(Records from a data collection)
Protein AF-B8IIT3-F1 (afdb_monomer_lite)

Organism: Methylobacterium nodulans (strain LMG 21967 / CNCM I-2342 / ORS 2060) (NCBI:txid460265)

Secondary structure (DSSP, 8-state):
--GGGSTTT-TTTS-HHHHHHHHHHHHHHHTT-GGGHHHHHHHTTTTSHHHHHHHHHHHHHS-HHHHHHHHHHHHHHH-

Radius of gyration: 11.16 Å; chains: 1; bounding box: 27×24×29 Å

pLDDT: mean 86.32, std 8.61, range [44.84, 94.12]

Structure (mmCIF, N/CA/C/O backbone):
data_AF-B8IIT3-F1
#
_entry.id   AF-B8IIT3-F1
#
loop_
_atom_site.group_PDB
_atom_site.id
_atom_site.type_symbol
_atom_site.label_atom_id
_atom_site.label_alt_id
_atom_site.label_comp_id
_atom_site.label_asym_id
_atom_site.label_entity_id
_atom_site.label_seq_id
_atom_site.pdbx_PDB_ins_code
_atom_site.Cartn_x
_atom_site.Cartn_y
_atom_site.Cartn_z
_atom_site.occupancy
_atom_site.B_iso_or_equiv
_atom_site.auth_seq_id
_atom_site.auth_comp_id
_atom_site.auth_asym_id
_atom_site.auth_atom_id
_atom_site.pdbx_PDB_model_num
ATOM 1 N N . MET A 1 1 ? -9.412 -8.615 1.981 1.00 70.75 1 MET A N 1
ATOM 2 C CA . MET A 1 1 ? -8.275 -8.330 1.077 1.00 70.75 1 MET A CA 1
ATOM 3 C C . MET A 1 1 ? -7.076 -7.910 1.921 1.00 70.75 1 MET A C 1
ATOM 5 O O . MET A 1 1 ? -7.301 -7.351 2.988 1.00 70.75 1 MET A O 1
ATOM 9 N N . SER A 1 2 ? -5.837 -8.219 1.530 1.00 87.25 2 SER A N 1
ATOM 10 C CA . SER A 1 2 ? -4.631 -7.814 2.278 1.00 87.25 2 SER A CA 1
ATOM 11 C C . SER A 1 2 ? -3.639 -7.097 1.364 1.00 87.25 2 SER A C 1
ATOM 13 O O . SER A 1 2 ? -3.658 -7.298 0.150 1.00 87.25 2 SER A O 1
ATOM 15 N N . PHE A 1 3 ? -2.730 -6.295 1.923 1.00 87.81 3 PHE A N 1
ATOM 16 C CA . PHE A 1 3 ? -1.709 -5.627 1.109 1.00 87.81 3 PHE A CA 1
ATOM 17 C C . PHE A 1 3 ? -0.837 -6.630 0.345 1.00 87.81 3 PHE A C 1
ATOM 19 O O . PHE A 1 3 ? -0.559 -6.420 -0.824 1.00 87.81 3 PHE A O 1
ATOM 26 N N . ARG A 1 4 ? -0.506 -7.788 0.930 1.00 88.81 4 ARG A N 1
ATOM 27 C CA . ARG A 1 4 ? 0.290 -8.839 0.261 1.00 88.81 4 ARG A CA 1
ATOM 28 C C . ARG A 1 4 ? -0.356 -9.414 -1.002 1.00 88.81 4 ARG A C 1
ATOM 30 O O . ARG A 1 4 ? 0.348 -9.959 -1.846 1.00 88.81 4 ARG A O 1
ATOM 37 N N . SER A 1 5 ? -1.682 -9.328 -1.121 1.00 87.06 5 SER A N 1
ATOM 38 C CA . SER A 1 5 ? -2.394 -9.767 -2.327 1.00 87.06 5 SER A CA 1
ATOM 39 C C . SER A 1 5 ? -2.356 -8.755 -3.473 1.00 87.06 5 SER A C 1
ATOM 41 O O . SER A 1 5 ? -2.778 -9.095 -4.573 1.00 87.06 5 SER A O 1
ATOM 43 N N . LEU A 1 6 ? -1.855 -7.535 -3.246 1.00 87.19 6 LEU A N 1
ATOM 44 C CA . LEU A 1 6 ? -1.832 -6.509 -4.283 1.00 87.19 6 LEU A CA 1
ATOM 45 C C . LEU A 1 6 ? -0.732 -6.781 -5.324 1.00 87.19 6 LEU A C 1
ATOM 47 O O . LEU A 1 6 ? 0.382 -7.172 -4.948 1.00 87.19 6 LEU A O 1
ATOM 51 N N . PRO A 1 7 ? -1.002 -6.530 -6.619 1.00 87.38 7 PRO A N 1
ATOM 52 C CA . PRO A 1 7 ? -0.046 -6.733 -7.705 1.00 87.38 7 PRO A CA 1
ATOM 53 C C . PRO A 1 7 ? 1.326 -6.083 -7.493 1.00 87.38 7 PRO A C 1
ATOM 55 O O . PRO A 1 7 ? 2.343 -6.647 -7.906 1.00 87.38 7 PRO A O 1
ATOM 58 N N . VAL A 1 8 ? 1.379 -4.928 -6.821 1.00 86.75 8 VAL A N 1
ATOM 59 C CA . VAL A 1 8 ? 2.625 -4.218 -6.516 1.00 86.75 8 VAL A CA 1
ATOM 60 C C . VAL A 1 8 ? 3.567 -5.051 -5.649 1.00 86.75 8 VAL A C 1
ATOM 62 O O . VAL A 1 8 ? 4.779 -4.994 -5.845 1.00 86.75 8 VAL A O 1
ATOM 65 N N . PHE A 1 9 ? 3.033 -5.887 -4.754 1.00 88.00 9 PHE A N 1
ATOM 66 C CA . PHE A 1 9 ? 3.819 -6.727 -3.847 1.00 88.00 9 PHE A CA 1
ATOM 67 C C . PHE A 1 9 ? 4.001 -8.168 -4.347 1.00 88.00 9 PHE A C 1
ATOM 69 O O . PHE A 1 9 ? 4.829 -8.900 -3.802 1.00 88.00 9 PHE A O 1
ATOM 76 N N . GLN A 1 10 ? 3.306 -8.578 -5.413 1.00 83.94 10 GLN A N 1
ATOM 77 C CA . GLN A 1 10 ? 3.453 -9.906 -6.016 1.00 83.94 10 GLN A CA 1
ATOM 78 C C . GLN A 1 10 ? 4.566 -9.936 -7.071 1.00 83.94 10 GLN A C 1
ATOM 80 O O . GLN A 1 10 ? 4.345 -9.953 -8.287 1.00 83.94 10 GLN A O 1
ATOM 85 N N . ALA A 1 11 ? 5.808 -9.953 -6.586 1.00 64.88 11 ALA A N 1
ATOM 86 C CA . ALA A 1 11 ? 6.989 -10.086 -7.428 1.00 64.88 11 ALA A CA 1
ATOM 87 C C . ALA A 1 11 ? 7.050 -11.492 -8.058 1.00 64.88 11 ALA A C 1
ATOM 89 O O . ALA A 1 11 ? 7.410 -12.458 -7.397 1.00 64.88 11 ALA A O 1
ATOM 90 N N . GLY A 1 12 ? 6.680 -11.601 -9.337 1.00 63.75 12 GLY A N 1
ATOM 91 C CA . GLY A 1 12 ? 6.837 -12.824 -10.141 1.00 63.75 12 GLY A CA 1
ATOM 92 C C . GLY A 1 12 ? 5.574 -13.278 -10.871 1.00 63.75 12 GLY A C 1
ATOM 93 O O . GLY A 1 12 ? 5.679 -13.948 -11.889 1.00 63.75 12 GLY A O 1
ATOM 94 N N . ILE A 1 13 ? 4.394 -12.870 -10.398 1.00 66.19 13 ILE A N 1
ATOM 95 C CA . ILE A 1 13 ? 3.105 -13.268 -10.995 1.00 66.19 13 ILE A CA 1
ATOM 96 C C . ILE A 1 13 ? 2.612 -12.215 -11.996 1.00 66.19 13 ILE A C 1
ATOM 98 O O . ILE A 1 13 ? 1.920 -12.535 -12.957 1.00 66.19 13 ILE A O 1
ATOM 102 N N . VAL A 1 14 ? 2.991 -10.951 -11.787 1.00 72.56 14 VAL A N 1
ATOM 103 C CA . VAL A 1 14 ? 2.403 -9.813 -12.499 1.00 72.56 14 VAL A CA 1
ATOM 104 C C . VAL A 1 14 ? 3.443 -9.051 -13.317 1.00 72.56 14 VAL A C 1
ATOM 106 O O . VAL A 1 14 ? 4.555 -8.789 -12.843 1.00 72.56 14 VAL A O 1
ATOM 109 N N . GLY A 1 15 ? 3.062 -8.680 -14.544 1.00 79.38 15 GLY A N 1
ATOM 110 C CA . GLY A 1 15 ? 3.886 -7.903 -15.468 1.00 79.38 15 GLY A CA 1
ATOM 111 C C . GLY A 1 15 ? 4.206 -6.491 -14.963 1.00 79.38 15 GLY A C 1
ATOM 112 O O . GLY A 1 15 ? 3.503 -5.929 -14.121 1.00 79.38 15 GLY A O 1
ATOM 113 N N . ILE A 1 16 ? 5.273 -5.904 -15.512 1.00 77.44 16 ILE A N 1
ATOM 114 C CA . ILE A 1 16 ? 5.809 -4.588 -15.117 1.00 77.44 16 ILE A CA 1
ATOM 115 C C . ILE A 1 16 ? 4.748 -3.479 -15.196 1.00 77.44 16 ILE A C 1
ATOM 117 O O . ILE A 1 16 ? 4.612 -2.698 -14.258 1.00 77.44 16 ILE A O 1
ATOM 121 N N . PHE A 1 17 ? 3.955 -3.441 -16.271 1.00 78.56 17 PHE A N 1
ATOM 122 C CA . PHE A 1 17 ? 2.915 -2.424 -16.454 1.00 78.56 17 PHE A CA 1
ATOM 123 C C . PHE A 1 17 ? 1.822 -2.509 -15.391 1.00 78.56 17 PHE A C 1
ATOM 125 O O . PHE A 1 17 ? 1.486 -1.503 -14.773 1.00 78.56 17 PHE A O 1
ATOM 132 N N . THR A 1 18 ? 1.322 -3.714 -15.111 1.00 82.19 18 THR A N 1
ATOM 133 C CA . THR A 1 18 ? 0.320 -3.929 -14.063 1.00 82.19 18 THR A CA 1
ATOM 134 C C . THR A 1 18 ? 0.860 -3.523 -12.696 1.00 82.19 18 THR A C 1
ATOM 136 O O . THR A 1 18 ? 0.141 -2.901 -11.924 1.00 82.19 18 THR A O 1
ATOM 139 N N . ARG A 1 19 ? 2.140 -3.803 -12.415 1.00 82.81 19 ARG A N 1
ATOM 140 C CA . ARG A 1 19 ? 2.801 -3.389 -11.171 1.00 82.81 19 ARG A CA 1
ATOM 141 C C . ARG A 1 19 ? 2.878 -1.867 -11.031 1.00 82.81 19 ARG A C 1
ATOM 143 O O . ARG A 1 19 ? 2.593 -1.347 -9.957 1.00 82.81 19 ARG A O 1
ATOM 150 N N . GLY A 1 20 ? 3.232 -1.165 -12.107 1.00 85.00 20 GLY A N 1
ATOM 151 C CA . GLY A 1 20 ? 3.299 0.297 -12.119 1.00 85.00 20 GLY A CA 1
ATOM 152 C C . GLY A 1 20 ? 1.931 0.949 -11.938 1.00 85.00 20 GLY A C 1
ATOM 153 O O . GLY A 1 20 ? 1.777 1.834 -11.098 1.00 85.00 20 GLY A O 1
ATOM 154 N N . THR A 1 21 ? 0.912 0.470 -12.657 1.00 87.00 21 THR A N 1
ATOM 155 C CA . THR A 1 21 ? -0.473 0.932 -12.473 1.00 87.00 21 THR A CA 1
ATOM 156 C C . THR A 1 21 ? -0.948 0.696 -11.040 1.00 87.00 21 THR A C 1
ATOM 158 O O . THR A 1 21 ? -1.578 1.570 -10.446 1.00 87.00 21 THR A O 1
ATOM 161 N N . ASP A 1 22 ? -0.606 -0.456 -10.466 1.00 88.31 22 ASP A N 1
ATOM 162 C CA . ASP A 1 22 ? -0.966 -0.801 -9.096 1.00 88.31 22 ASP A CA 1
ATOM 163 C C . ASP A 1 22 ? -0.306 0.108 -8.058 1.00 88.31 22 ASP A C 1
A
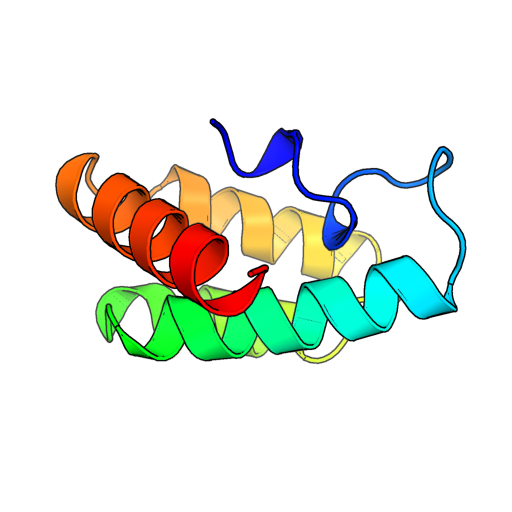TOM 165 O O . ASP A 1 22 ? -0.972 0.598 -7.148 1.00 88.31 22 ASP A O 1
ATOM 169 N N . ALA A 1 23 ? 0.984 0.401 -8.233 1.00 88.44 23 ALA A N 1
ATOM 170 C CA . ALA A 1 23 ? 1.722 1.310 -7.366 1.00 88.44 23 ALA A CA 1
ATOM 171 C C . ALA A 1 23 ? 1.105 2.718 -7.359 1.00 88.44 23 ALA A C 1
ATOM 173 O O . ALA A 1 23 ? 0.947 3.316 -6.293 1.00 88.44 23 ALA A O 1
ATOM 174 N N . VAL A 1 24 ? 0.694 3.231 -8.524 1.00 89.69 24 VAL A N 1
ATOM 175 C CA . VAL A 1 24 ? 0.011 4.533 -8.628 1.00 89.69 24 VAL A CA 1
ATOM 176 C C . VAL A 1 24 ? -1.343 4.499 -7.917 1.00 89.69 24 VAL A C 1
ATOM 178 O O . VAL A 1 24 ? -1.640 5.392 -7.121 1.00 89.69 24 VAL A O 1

WHAT TO WORK ON:
What are the lines, exactly as written above, from the line with "ATOM 93 O O" to the line with "ATOM 104 C C", both included? Output only those.

EXERCISE RESULT:
ATOM 93 O O . GLY A 1 12 ? 5.679 -13.948 -11.889 1.00 63.75 12 GLY A O 1
ATOM 94 N N . ILE A 1 13 ? 4.394 -12.870 -10.398 1.00 66.19 13 ILE A N 1
ATOM 95 C CA . ILE A 1 13 ? 3.105 -13.268 -10.995 1.00 66.19 13 ILE A CA 1
ATOM 96 C C . ILE A 1 13 ? 2.612 -12.215 -11.996 1.00 66.19 13 ILE A C 1
ATOM 98 O O . ILE A 1 13 ? 1.920 -12.535 -12.957 1.00 66.19 13 ILE A O 1
ATOM 102 N N . VAL A 1 14 ? 2.991 -10.951 -11.787 1.00 72.56 14 VAL A N 1
ATOM 103 C CA . VAL A 1 14 ? 2.403 -9.813 -12.499 1.00 72.56 14 VAL A CA 1
ATOM 104 C C . VAL A 1 14 ? 3.443 -9.051 -13.317 1.00 72.56 14 VAL A C 1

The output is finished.